New US Secretary of State Marco Rubio has reaffirmed the new administration’s message that the war in Ukraine must end. America can withhold funding or direct intervention. America cannot undo the damage that has been done. There are too many hands in the money pit that is Ukraine from world governments to investment banks. Everyone is heavily invested in Ukraine and will demand repayment for untold fortunes spent on prolonging the for-profit war. Even withdrawing from NATO would not be sufficient to end the war as the alliance has been preparing for a Trump victory before campaigning efforts began.
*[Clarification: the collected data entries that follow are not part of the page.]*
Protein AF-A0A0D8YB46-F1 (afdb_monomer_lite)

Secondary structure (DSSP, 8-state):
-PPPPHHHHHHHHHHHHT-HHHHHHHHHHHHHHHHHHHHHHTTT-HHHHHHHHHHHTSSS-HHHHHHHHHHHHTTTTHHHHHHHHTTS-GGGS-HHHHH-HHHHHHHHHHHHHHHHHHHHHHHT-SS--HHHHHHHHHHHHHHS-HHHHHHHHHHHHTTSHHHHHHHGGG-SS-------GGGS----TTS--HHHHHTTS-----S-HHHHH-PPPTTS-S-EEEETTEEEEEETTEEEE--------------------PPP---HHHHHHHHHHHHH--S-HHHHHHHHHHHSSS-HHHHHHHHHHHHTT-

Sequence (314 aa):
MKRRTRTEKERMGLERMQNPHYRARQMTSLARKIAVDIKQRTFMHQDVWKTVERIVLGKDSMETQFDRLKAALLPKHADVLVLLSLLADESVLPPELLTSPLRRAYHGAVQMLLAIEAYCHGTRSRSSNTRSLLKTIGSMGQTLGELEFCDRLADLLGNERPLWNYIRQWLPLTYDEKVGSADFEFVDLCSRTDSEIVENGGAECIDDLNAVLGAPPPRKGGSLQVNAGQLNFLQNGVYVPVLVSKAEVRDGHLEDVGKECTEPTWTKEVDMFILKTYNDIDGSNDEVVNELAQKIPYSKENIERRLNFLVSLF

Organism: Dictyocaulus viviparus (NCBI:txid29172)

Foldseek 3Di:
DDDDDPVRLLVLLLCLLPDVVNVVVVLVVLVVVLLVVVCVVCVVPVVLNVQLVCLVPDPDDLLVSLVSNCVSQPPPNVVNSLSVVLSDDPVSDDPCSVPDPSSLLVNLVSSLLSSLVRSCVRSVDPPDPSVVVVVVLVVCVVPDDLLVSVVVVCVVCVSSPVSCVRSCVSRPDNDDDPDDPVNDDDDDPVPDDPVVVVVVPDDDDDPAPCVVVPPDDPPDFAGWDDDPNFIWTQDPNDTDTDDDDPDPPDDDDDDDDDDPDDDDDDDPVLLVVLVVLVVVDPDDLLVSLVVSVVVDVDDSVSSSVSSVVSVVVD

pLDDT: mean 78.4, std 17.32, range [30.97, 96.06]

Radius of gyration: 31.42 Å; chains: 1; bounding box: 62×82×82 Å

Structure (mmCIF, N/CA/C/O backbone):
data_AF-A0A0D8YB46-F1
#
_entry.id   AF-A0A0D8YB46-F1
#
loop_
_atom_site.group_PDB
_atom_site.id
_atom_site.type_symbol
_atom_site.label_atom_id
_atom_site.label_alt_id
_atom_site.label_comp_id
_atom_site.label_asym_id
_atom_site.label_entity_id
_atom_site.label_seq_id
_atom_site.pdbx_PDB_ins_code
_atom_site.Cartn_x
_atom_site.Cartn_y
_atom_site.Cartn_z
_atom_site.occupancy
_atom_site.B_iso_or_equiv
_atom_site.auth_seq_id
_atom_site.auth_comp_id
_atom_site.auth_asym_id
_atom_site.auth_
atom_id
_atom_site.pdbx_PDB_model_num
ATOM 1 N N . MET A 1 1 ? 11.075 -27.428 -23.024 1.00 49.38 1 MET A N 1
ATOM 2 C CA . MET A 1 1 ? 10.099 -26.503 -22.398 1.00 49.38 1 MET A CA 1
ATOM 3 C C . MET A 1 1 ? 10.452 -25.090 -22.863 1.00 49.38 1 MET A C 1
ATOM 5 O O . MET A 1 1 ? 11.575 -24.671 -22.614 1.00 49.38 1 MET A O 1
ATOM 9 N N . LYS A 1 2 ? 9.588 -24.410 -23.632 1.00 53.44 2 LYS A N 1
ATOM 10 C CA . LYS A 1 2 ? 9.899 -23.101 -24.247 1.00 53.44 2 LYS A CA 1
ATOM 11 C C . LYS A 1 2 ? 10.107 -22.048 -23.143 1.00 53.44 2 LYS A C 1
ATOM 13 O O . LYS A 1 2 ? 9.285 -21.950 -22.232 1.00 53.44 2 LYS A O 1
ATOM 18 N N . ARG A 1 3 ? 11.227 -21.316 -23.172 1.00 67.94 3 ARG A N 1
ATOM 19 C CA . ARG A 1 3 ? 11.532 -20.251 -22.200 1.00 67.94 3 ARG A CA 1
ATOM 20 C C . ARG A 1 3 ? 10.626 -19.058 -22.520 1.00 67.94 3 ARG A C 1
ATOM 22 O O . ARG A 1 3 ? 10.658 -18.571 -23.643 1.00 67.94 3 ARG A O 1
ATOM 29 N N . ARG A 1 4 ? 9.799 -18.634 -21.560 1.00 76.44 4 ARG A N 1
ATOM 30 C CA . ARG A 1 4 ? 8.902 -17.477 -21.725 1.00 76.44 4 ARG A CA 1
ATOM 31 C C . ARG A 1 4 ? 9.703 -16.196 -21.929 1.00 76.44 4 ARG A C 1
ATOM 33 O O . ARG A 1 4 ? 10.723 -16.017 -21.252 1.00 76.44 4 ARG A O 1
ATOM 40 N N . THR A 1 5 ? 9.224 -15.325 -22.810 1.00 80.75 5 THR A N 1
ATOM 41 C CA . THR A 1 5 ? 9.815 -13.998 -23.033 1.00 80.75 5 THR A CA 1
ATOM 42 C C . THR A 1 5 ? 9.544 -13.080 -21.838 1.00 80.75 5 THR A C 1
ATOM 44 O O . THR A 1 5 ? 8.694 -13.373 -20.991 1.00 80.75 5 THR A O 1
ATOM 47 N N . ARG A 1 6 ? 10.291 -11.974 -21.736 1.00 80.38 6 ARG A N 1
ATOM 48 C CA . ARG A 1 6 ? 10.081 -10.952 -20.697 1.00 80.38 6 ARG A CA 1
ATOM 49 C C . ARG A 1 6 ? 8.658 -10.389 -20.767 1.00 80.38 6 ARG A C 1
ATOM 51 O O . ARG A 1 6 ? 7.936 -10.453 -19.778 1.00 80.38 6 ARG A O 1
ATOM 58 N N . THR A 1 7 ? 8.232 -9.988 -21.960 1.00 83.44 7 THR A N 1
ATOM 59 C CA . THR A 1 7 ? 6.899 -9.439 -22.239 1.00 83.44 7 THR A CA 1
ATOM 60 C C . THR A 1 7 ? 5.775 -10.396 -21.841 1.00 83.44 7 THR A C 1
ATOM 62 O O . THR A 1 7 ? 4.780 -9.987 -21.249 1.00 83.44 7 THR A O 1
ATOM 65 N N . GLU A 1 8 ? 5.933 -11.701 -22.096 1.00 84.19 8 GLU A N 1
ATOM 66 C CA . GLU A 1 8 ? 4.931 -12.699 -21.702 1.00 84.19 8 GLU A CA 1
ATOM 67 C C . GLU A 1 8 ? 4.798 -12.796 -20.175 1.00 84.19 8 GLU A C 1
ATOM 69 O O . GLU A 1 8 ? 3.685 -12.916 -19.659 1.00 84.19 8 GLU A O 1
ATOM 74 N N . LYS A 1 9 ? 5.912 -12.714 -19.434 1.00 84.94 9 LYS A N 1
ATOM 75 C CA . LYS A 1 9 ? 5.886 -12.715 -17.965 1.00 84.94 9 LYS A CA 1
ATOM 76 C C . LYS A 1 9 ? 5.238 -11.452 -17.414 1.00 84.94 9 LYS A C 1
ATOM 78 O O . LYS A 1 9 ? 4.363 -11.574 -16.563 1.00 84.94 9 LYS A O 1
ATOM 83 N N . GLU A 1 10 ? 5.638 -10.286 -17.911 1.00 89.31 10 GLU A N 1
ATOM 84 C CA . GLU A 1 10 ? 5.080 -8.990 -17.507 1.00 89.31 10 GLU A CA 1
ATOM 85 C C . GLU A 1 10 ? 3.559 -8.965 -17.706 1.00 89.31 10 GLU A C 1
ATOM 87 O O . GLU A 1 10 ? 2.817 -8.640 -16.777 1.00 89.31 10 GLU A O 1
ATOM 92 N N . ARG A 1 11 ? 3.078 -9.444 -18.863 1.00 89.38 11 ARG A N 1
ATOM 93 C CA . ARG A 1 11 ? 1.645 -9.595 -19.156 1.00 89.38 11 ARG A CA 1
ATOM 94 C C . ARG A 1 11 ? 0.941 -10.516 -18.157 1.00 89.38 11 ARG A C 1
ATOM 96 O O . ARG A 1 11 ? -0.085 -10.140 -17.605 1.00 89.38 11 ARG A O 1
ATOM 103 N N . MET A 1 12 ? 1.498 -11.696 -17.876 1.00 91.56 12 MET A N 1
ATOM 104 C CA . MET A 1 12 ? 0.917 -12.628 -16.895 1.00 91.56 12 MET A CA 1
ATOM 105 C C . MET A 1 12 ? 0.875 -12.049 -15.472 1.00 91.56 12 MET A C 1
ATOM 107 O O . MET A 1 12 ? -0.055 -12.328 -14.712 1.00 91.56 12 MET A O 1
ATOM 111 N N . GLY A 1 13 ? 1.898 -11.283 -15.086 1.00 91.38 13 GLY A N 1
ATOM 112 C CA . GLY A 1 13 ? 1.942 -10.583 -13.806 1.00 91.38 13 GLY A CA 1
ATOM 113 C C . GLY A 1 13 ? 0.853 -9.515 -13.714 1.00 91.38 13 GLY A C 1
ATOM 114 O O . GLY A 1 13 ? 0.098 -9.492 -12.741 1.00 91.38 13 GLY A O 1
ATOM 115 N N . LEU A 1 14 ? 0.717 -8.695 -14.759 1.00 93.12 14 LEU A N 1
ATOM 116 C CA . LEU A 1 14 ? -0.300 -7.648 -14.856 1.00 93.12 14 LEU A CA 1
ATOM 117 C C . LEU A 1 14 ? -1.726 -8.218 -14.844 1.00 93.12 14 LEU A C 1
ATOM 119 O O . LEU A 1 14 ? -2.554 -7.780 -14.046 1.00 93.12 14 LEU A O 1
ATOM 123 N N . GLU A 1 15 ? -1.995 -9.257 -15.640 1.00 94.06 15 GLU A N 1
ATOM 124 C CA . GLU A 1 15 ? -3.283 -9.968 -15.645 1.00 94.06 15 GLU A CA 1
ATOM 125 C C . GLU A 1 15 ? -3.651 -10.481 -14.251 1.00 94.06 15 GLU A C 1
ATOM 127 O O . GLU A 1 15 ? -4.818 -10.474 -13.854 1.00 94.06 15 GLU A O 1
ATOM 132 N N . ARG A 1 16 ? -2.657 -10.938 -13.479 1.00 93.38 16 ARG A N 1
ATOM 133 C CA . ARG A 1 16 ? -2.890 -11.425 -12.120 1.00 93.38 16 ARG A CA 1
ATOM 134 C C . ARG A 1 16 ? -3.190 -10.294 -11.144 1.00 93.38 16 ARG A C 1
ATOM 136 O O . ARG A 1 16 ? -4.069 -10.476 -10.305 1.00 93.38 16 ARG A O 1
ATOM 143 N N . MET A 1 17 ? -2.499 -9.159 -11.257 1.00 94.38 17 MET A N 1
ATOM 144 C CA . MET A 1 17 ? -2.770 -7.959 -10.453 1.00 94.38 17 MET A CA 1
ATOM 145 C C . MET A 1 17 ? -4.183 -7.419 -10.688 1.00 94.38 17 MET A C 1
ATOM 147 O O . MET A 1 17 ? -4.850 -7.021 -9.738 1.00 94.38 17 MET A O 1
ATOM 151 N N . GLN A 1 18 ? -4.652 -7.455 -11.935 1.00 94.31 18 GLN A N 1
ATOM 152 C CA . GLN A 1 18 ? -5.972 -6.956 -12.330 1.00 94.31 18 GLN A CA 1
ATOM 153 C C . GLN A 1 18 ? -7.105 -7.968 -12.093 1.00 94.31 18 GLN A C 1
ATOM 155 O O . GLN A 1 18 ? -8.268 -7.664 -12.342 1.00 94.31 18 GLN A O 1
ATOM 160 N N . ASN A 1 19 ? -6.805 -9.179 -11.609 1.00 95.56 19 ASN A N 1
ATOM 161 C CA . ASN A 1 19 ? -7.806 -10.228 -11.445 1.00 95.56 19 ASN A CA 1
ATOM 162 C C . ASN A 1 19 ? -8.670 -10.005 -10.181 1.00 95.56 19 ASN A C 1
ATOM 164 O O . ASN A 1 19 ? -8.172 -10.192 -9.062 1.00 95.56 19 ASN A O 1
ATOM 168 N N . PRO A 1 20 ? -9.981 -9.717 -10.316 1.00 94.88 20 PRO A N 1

Europe is pushing full speed ahead to fabricate World War II, with both Germany and France offering to send “peacekeepers,” a digestible new term for “trained soldiers.” Zelensky simply wants the money to continue pouring in. “Will President Trump even notice Europe?” Zelensky asked in appearance at the World Economic Forum in Davos. “Does he see NATO as necessary, and will he respect EU institutions?” Ukraine’s president is attempting to shape this as a Europe v the USA matter as if America is abandoning Europe under Trump.
One side does not want the war to end. You cannot negotiate when one side is firmly opposed AND does not have the final say. Zelensky sold out his country many years ago and dealing with him would be a moot point as he is not the only truly in control of Ukraine or the war efforts. Trump is going to have an extremely difficult time navigating this irreversible situation. According to our computer model, the very best efforts would only result in a delay to the inevitable. It gives me no pleasure to share this forecast but the model has yet to mislead us.
World War III is coming by 2027; the financial implications will be fully felt by 2028.